The other apes cleared the mouth of the street.

The leader, a large orangutan, used a lighter from his uniform pocket to ignite a soaked rag. He tossed the rag on the kerosene trail. It lit with a roar, flamed all the way back into the street, kept burning till it reached the mouth of the washroom passage—blowing the kerosene stockpile with a thunderous puffball of heat and fire.

Windows shattered along both sides of the street. The pillar of fire leaped high. The orangutan racing across the plaza waved jubilantly to animals cowering nearby. He pointed to a similar burst of fire visible down another thoroughfare.

The signal had been given. The revolt had begun.

An unstoppable tide of hairy brute power, Caesar and his band crashed against the linked arms of the helmeted policemen lined across the boulevard. Rifles blasted from nearby terraces. Apes fell. But so did policemen.

Caesar was constantly moving forward, dodging and twisting, kicking and gouging. The apes shattered the police line, then charged the second rank—firemen backed against their huge chromed vehicles.

A fireman clumsily tried to aim an unfamiliar gun at Caesar’s chest. The chimpanzee dove into the man at waist level, knocking him back against a fender, wrenched the pistol from the man’s hand and blew his head off.

All around, in brutal hand-to-hand combat, gorillas and chimps and orangutans struck and tore at the ranked defenders—and broke through, rallied by the sight of Caesar leaping to the top of one of the fire vehicles, brandishing his pistol as he pointed the way to the inner city. An instant after he leaped down on the other side, a sniper’s bullet dented the steel cab top where he’d been standing.

Apes poured up and over the barricade of vehicles while humans and animals struck down in the initial melee shrieked and moaned. Caesar forgot about them. To win the city required striking at its heart—the Civic Center.

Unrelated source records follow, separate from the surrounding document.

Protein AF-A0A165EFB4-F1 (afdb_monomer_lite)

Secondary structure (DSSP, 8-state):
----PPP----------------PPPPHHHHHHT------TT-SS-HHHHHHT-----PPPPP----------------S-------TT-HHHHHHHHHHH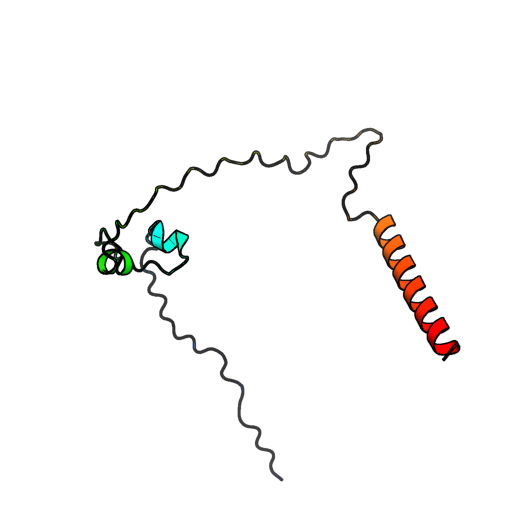HHHHHHHHHHHTT-

pLDDT: mean 73.98, std 17.3, range [47.25, 96.19]

Foldseek 3Di:
DDDDDDDDDPPDPPPPPPPPDPPDQAFPVCVVVVHDFQAHPPDPATPCCVVVVHDRHDDDPDPDPPPPPPPPPPPPPDPDDDDDPDDPPDVVVVVVVVVVVVVVVVVVVVVVVVD

Organism: NCBI:txid1353952

Sequence (115 aa):
MDDSFPRGPEWCSVSGSITTTPLLRPCDKCKQTKYKCEREPDSTECARCLWGGFPCIVSPRKPRRQQPRKARCALPEVTSQTETRACLCSPERRAVREATSRLHVLLAREREMRA

Radius of gyration: 30.48 Å; chains: 1; bounding box: 48×75×70 Å

Structure (mmCIF, N/CA/C/O backbone):
data_AF-A0A165EFB4-F1
#
_entry.id   AF-A0A165EFB4-F1
#
loop_
_atom_site.group_PDB
_atom_site.id
_atom_site.type_symbol
_atom_site.label_atom_id
_atom_site.label_alt_id
_atom_site.label_comp_id
_atom_site.label_asym_id
_atom_site.label_entity_id
_atom_site.label_seq_id
_atom_site.pdbx_PDB_ins_code
_atom_site.Cartn_x
_atom_site.Cartn_y
_atom_site.Cartn_z
_atom_site.occupancy
_atom_site.B_iso_or_equiv
_atom_site.auth_seq_id
_atom_site.auth_comp_id
_atom_site.auth_asym_id
_atom_site.auth_atom_id
_atom_site.pdbx_PDB_model_num
ATOM 1 N N . MET A 1 1 ? 20.908 -38.301 43.426 1.00 55.53 1 MET A N 1
ATOM 2 C CA . MET A 1 1 ? 19.853 -37.602 42.668 1.00 55.53 1 MET A CA 1
ATOM 3 C C . MET A 1 1 ? 20.518 -36.363 42.113 1.00 55.53 1 MET A C 1
ATOM 5 O O . MET A 1 1 ? 20.657 -35.382 42.825 1.00 55.53 1 MET A O 1
ATOM 9 N N . ASP A 1 2 ? 21.109 -36.531 40.935 1.00 49.81 2 ASP A N 1
ATOM 10 C CA . ASP A 1 2 ? 21.954 -35.553 40.253 1.00 49.81 2 ASP A CA 1
ATOM 11 C C . ASP A 1 2 ? 21.065 -34.823 39.241 1.00 49.81 2 ASP A C 1
ATOM 13 O O . ASP A 1 2 ? 20.559 -35.439 38.301 1.00 49.81 2 ASP A O 1
ATOM 17 N N . ASP A 1 3 ? 20.757 -33.559 39.523 1.00 52.97 3 ASP A N 1
ATOM 18 C CA . ASP A 1 3 ? 19.792 -32.762 38.766 1.00 52.97 3 ASP A CA 1
ATOM 19 C C . ASP A 1 3 ? 20.518 -31.999 37.648 1.00 52.97 3 ASP A C 1
ATOM 21 O O . ASP A 1 3 ? 20.925 -30.841 37.765 1.00 52.97 3 ASP A O 1
ATOM 25 N N . SER A 1 4 ? 20.773 -32.730 36.565 1.00 66.12 4 SER A N 1
ATOM 26 C CA . SER A 1 4 ? 21.319 -32.204 35.318 1.00 66.12 4 SER A CA 1
ATOM 27 C C . SER A 1 4 ? 20.236 -31.438 34.549 1.00 66.12 4 SER A C 1
ATOM 29 O O . SER A 1 4 ? 19.509 -32.018 33.745 1.00 66.12 4 SER A O 1
ATOM 31 N N . PHE A 1 5 ? 20.146 -30.122 34.756 1.00 51.38 5 PHE A N 1
ATOM 32 C CA . PHE A 1 5 ? 19.341 -29.225 33.918 1.00 51.38 5 PHE A CA 1
ATOM 33 C C . PHE A 1 5 ? 19.986 -29.049 32.526 1.00 51.38 5 PHE A C 1
ATOM 35 O O . PHE A 1 5 ? 21.084 -28.488 32.430 1.00 51.38 5 PHE A O 1
ATOM 42 N N . PRO A 1 6 ? 19.343 -29.473 31.418 1.00 62.69 6 PRO A N 1
ATOM 43 C CA . PRO A 1 6 ? 19.844 -29.177 30.086 1.00 62.69 6 PRO A CA 1
ATOM 44 C C . PRO A 1 6 ? 19.691 -27.689 29.740 1.00 62.69 6 PRO A C 1
ATOM 46 O O . PRO A 1 6 ? 18.773 -26.986 30.161 1.00 62.69 6 PRO A O 1
ATOM 49 N N . ARG A 1 7 ? 20.672 -27.239 28.962 1.00 59.19 7 ARG A N 1
ATOM 50 C CA . ARG A 1 7 ? 20.965 -25.871 28.538 1.00 59.19 7 ARG A CA 1
ATOM 51 C C . ARG A 1 7 ? 19.783 -25.222 27.806 1.00 59.19 7 ARG A C 1
ATOM 53 O O . ARG A 1 7 ? 19.260 -25.803 26.868 1.00 59.19 7 ARG A O 1
ATOM 60 N N . GLY A 1 8 ? 19.456 -24.008 28.259 1.00 51.72 8 GLY A N 1
ATOM 61 C CA . GLY A 1 8 ? 19.024 -22.804 27.531 1.00 51.72 8 GLY A CA 1
ATOM 62 C C . GLY A 1 8 ? 18.168 -22.918 26.253 1.00 51.72 8 GLY A C 1
ATOM 63 O O . GLY A 1 8 ? 18.536 -23.626 25.323 1.00 51.72 8 GLY A O 1
ATOM 64 N N . PRO A 1 9 ? 17.093 -22.117 26.117 1.00 59.31 9 PRO A N 1
ATOM 65 C CA . PRO A 1 9 ? 16.372 -22.007 24.855 1.00 59.31 9 PRO A CA 1
ATOM 66 C C . PRO A 1 9 ? 17.226 -21.285 23.799 1.00 59.31 9 PRO A C 1
ATOM 68 O O . PRO A 1 9 ? 17.522 -20.097 23.934 1.00 59.31 9 PRO A O 1
ATOM 71 N N . GLU A 1 10 ? 17.588 -21.996 22.730 1.00 55.47 10 GLU A N 1
ATOM 72 C CA . GLU A 1 10 ? 18.073 -21.428 21.468 1.00 55.47 10 GLU A CA 1
ATOM 73 C C . GLU A 1 10 ? 16.926 -20.695 20.764 1.00 55.47 10 GLU A C 1
ATOM 75 O O . GLU A 1 10 ? 16.214 -21.251 19.927 1.00 55.47 10 GLU A O 1
ATOM 80 N N . TRP A 1 11 ? 16.708 -19.431 21.110 1.00 59.91 11 TRP A N 1
ATOM 81 C CA . TRP A 1 11 ? 15.860 -18.567 20.304 1.00 59.91 11 TRP A CA 1
ATOM 82 C C . TRP A 1 11 ? 16.726 -17.738 19.352 1.00 59.91 11 TRP A C 1
ATOM 84 O O . TRP A 1 11 ? 17.554 -16.927 19.757 1.00 59.91 11 TRP A O 1
ATOM 94 N N . CYS A 1 12 ? 16.443 -17.938 18.063 1.00 48.72 12 CYS A N 1
ATOM 95 C CA . CYS A 1 12 ? 16.732 -17.045 16.943 1.00 48.72 12 CYS A CA 1
ATOM 96 C C . CYS A 1 12 ? 18.142 -17.072 16.327 1.00 48.72 12 CYS A C 1
ATOM 98 O O . CYS A 1 12 ? 18.771 -16.030 16.156 1.00 48.72 12 CYS A O 1
ATOM 100 N N . SER A 1 13 ? 18.545 -18.216 15.766 1.00 49.28 13 SER A N 1
ATOM 101 C CA . SER A 1 13 ? 19.365 -18.211 14.542 1.00 49.28 13 SER A CA 1
ATOM 102 C C . SER A 1 13 ? 18.494 -17.869 13.324 1.00 49.28 13 SER A C 1
ATOM 104 O O . SER A 1 13 ? 18.174 -18.725 12.502 1.00 49.28 13 SER A O 1
ATOM 106 N N . VAL A 1 14 ? 18.080 -16.604 13.189 1.00 56.75 14 VAL A N 1
ATOM 107 C CA . VAL A 1 14 ? 17.572 -16.096 11.903 1.00 56.75 14 VAL A CA 1
ATOM 108 C C . VAL A 1 14 ? 18.785 -15.799 11.027 1.00 56.75 14 VAL A C 1
ATOM 110 O O . VAL A 1 14 ? 19.231 -14.662 10.903 1.00 56.75 14 VAL A O 1
ATOM 113 N N . SER A 1 15 ? 19.327 -16.847 10.410 1.00 55.69 15 SER A N 1
ATOM 114 C CA . SER A 1 15 ? 20.285 -16.753 9.305 1.00 55.69 15 SER A CA 1
ATOM 115 C C . SER A 1 15 ? 19.552 -16.323 8.030 1.00 55.69 15 SER A C 1
ATOM 117 O O . SER A 1 15 ? 19.505 -17.041 7.037 1.00 55.69 15 SER A O 1
ATOM 119 N N . GLY A 1 16 ? 18.905 -15.160 8.078 1.00 50.84 16 GLY A N 1
ATOM 120 C CA . GLY A 1 16 ? 18.382 -14.482 6.904 1.00 50.84 16 GLY A CA 1
ATOM 121 C C . GLY A 1 16 ? 19.459 -13.542 6.400 1.00 50.84 16 GLY A C 1
ATOM 122 O O . GLY A 1 16 ? 19.572 -12.421 6.888 1.00 50.84 16 GLY A O 1
ATOM 123 N N . SER A 1 17 ? 20.266 -13.997 5.446 1.00 50.88 17 SER A N 1
ATOM 124 C CA . SER A 1 17 ? 21.131 -13.131 4.653 1.00 50.88 17 SER A CA 1
ATOM 125 C C . SER A 1 17 ? 20.256 -12.078 3.976 1.00 50.88 17 SER A C 1
ATOM 127 O O . SER A 1 17 ? 19.601 -12.323 2.965 1.00 50.88 17 SER A O 1
ATOM 129 N N . ILE A 1 18 ? 20.202 -10.892 4.580 1.00 55.38 18 ILE A N 1
ATOM 130 C CA . ILE A 1 18 ? 19.593 -9.699 4.001 1.00 55.38 18 ILE A CA 1
ATOM 131 C C . ILE A 1 18 ? 20.461 -9.333 2.798 1.00 55.38 18 ILE A C 1
ATOM 133 O O . ILE A 1 18 ? 21.411 -8.559 2.896 1.00 55.38 18 ILE A O 1
ATOM 137 N N . THR A 1 19 ? 20.186 -9.947 1.650 1.00 52.25 19 THR A N 1
ATOM 138 C CA . THR A 1 19 ? 20.667 -9.439 0.374 1.00 52.25 19 THR A CA 1
ATOM 139 C C . THR A 1 19 ? 20.036 -8.067 0.231 1.00 52.25 19 THR A C 1
ATOM 141 O O . THR A 1 19 ? 18.840 -7.948 -0.043 1.00 52.25 19 THR A O 1
ATOM 144 N N . THR A 1 20 ? 20.825 -7.030 0.500 1.00 50.09 20 THR A N 1
ATOM 145 C CA . THR A 1 20 ? 20.474 -5.627 0.280 1.00 50.09 20 THR A CA 1
ATOM 146 C C . THR A 1 20 ? 20.435 -5.389 -1.225 1.00 50.09 20 THR A C 1
ATOM 148 O O . THR A 1 20 ? 21.279 -4.710 -1.800 1.00 50.09 20 THR A O 1
ATOM 151 N N . THR A 1 21 ? 19.471 -6.009 -1.900 1.00 59.28 21 THR A N 1
ATOM 152 C CA . THR A 1 21 ? 19.078 -5.606 -3.241 1.00 59.28 21 THR A CA 1
ATOM 153 C C . THR A 1 21 ? 18.578 -4.169 -3.103 1.00 59.28 21 THR A C 1
ATOM 155 O O . THR A 1 21 ? 17.801 -3.894 -2.177 1.00 59.28 21 THR A O 1
ATOM 158 N N . PRO A 1 22 ? 19.027 -3.225 -3.951 1.00 59.97 22 PRO A N 1
ATOM 159 C CA . PRO A 1 22 ? 18.510 -1.863 -3.924 1.00 59.97 22 PRO A CA 1
ATOM 160 C C . PRO A 1 22 ? 16.986 -1.943 -3.928 1.00 59.97 22 PRO A C 1
ATOM 162 O O . PRO A 1 22 ? 16.409 -2.620 -4.777 1.00 59.97 22 PRO A O 1
ATOM 165 N N . LEU A 1 23 ? 16.351 -1.341 -2.916 1.00 63.16 23 LEU A N 1
ATOM 166 C CA . LEU A 1 23 ? 14.919 -1.485 -2.648 1.00 63.16 23 LEU A CA 1
ATOM 167 C C . LEU A 1 23 ? 14.110 -0.851 -3.786 1.00 63.16 23 LEU A C 1
ATOM 169 O O . LEU A 1 23 ? 13.664 0.298 -3.709 1.00 63.16 23 LEU A O 1
ATOM 173 N N . LEU A 1 24 ? 13.937 -1.614 -4.861 1.00 76.31 24 LEU A N 1
ATOM 174 C CA . LEU A 1 24 ? 13.117 -1.261 -6.003 1.00 76.31 24 LEU A CA 1
ATOM 175 C C . LEU A 1 24 ? 11.690 -1.062 -5.514 1.00 76.31 24 LEU A C 1
ATOM 177 O O . LEU A 1 24 ? 11.173 -1.790 -4.660 1.00 76.31 24 LEU A O 1
ATOM 181 N N . ARG A 1 25 ? 11.043 -0.017 -6.032 1.00 86.25 25 ARG A N 1
ATOM 182 C CA . ARG A 1 25 ? 9.671 0.277 -5.633 1.00 86.25 25 ARG A CA 1
ATOM 183 C C . ARG A 1 25 ? 8.770 -0.898 -6.027 1.00 86.25 25 ARG A C 1
ATOM 185 O O . ARG A 1 25 ? 8.831 -1.340 -7.174 1.00 86.25 25 ARG A O 1
ATOM 192 N N . PRO A 1 26 ? 7.899 -1.365 -5.116 1.00 90.31 26 PRO A N 1
ATOM 193 C CA . PRO A 1 26 ? 6.936 -2.395 -5.462 1.00 90.31 26 PRO A CA 1
ATOM 194 C C . PRO A 1 26 ? 5.969 -1.862 -6.521 1.00 90.31 26 PRO A C 1
ATOM 196 O O . PRO A 1 26 ? 5.596 -0.684 -6.493 1.00 90.31 26 PRO A O 1
ATOM 199 N N . CYS A 1 27 ? 5.540 -2.737 -7.429 1.00 92.44 27 CYS A N 1
ATOM 200 C CA . CYS A 1 27 ? 4.486 -2.409 -8.383 1.00 92.44 27 CYS A CA 1
ATOM 201 C C . CYS A 1 27 ? 3.152 -2.164 -7.672 1.00 92.44 27 CYS A C 1
ATOM 203 O O . CYS A 1 27 ? 2.936 -2.609 -6.538 1.00 92.44 27 CYS A O 1
ATOM 205 N N . ASP A 1 28 ? 2.230 -1.478 -8.344 1.00 92.12 28 ASP A N 1
ATOM 206 C CA . ASP A 1 28 ? 0.937 -1.120 -7.762 1.00 92.12 28 ASP A CA 1
ATOM 207 C C . ASP A 1 28 ? 0.130 -2.353 -7.350 1.00 92.12 28 ASP A C 1
ATOM 209 O O . ASP A 1 28 ? -0.520 -2.335 -6.307 1.00 92.12 28 ASP A O 1
ATOM 213 N N . LYS A 1 29 ? 0.238 -3.463 -8.089 1.00 92.31 29 LYS A N 1
ATOM 214 C CA . LYS A 1 29 ? -0.496 -4.694 -7.777 1.00 92.31 29 LYS A CA 1
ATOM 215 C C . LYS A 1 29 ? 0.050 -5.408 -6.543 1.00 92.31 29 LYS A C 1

He raced that way, encouraged all at once by the gleam of fire.

“Look!” he cried over his shoulder. “Our brothers—rising to help us!”

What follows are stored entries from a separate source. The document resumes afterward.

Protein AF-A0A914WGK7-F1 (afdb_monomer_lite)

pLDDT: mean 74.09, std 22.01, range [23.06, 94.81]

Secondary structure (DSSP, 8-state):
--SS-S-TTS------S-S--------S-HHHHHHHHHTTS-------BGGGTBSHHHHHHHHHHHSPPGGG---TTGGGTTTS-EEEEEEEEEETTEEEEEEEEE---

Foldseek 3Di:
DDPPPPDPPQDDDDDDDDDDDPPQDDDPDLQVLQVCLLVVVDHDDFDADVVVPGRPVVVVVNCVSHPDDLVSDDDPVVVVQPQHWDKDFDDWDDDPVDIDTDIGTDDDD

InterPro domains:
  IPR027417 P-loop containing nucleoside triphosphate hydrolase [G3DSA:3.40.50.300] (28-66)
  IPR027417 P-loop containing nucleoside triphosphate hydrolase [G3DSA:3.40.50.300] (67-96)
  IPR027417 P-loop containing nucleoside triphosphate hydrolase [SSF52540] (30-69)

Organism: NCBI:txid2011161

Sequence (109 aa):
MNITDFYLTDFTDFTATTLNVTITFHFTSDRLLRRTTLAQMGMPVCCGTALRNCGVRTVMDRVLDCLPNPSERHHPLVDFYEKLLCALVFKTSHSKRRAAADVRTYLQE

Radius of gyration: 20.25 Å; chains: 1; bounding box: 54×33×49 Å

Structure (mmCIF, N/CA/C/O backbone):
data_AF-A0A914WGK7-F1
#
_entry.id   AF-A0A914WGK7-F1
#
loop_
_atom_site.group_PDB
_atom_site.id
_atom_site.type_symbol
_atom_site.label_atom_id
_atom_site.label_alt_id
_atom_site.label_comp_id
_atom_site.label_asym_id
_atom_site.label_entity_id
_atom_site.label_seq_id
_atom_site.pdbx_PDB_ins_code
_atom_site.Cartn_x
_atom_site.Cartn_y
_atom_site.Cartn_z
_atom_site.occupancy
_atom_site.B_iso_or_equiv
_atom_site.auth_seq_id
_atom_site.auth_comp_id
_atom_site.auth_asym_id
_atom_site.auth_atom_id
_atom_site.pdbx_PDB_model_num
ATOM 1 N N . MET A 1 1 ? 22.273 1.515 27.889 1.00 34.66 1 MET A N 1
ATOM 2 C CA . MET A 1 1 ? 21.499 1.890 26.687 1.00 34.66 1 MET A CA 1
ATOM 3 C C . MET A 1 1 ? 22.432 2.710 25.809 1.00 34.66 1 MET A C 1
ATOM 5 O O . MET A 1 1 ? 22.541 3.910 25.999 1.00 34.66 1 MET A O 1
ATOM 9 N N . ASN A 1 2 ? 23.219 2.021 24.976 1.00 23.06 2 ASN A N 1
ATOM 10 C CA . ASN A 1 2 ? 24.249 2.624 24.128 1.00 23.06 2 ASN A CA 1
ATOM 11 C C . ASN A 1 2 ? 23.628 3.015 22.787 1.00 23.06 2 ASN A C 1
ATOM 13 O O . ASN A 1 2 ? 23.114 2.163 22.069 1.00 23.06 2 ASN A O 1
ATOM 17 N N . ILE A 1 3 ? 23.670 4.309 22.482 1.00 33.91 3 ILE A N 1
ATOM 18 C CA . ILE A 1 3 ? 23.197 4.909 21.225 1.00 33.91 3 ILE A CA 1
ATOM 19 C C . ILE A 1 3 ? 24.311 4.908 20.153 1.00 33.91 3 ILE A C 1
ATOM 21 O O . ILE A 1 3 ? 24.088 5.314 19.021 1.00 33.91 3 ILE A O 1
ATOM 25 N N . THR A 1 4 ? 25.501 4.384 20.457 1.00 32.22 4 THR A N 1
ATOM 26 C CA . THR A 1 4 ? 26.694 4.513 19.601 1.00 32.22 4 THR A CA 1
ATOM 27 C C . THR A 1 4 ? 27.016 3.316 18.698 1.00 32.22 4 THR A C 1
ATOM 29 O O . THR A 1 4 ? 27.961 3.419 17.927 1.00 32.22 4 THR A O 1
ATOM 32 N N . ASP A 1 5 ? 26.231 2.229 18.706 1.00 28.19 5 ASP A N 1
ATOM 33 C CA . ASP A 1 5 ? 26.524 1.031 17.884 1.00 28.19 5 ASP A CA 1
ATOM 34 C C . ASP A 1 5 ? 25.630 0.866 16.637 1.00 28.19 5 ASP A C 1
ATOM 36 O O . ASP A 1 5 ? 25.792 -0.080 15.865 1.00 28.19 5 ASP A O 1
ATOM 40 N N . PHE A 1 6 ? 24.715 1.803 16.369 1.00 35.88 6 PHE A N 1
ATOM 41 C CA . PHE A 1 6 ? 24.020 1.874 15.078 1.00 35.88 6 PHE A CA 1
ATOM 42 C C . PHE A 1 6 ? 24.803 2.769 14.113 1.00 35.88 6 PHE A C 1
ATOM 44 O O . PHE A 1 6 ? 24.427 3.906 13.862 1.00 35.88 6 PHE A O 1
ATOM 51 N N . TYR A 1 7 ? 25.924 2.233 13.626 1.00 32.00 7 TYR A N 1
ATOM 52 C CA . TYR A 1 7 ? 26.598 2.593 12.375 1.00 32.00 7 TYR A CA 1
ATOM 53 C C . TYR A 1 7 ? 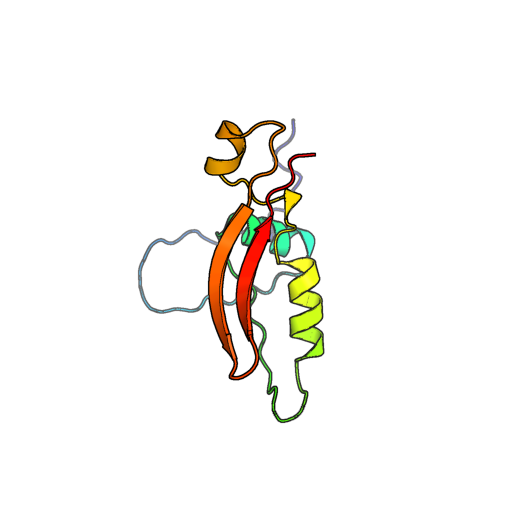26.508 4.065 11.949 1.00 32.00 7 TYR A C 1
ATOM 55 O O . TYR A 1 7 ? 25.673 4.496 11.155 1.00 32.00 7 TYR A O 1
ATOM 63 N N . LEU A 1 8 ? 27.513 4.791 12.420 1.00 28.77 8 LEU A N 1
ATOM 64 C CA . LEU A 1 8 ? 27.966 6.112 12.011 1.00 28.77 8 LEU A CA 1
ATOM 65 C C . LEU A 1 8 ? 28.503 6.132 10.554 1.00 28.77 8 LEU A C 1
ATOM 67 O O . LEU A 1 8 ? 29.629 6.551 10.313 1.00 28.77 8 LEU A O 1
ATOM 71 N N . THR A 1 9 ? 27.726 5.640 9.582 1.00 35.81 9 THR A N 1
ATOM 72 C CA . THR A 1 9 ? 28.040 5.742 8.133 1.00 35.81 9 THR A CA 1
ATOM 73 C C . THR A 1 9 ? 26.854 6.147 7.246 1.00 35.81 9 THR A C 1
ATOM 75 O O . THR A 1 9 ? 27.086 6.516 6.102 1.00 35.81 9 THR A O 1
ATOM 78 N N . ASP A 1 10 ? 25.620 6.196 7.767 1.00 34.94 10 ASP A N 1
ATOM 79 C CA . ASP A 1 10 ? 24.405 6.452 6.963 1.00 34.94 10 ASP A CA 1
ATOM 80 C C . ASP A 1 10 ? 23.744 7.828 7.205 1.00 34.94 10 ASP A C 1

The apes pouring over the vehicle barricade began the mass howling again, a blood-cry that thundered between the high rises and all but drowned out the occasional burst of rifle fire.

Caesar’s apes roared into the huge plaza where he had first arrived with Senor Armando.

Halting to draw deep, ragged breaths, Caesar saw other apes streaming into the plaza from the opposite side.

The first link with the city forces established, Caesar permitted his troops a brief foray of looting.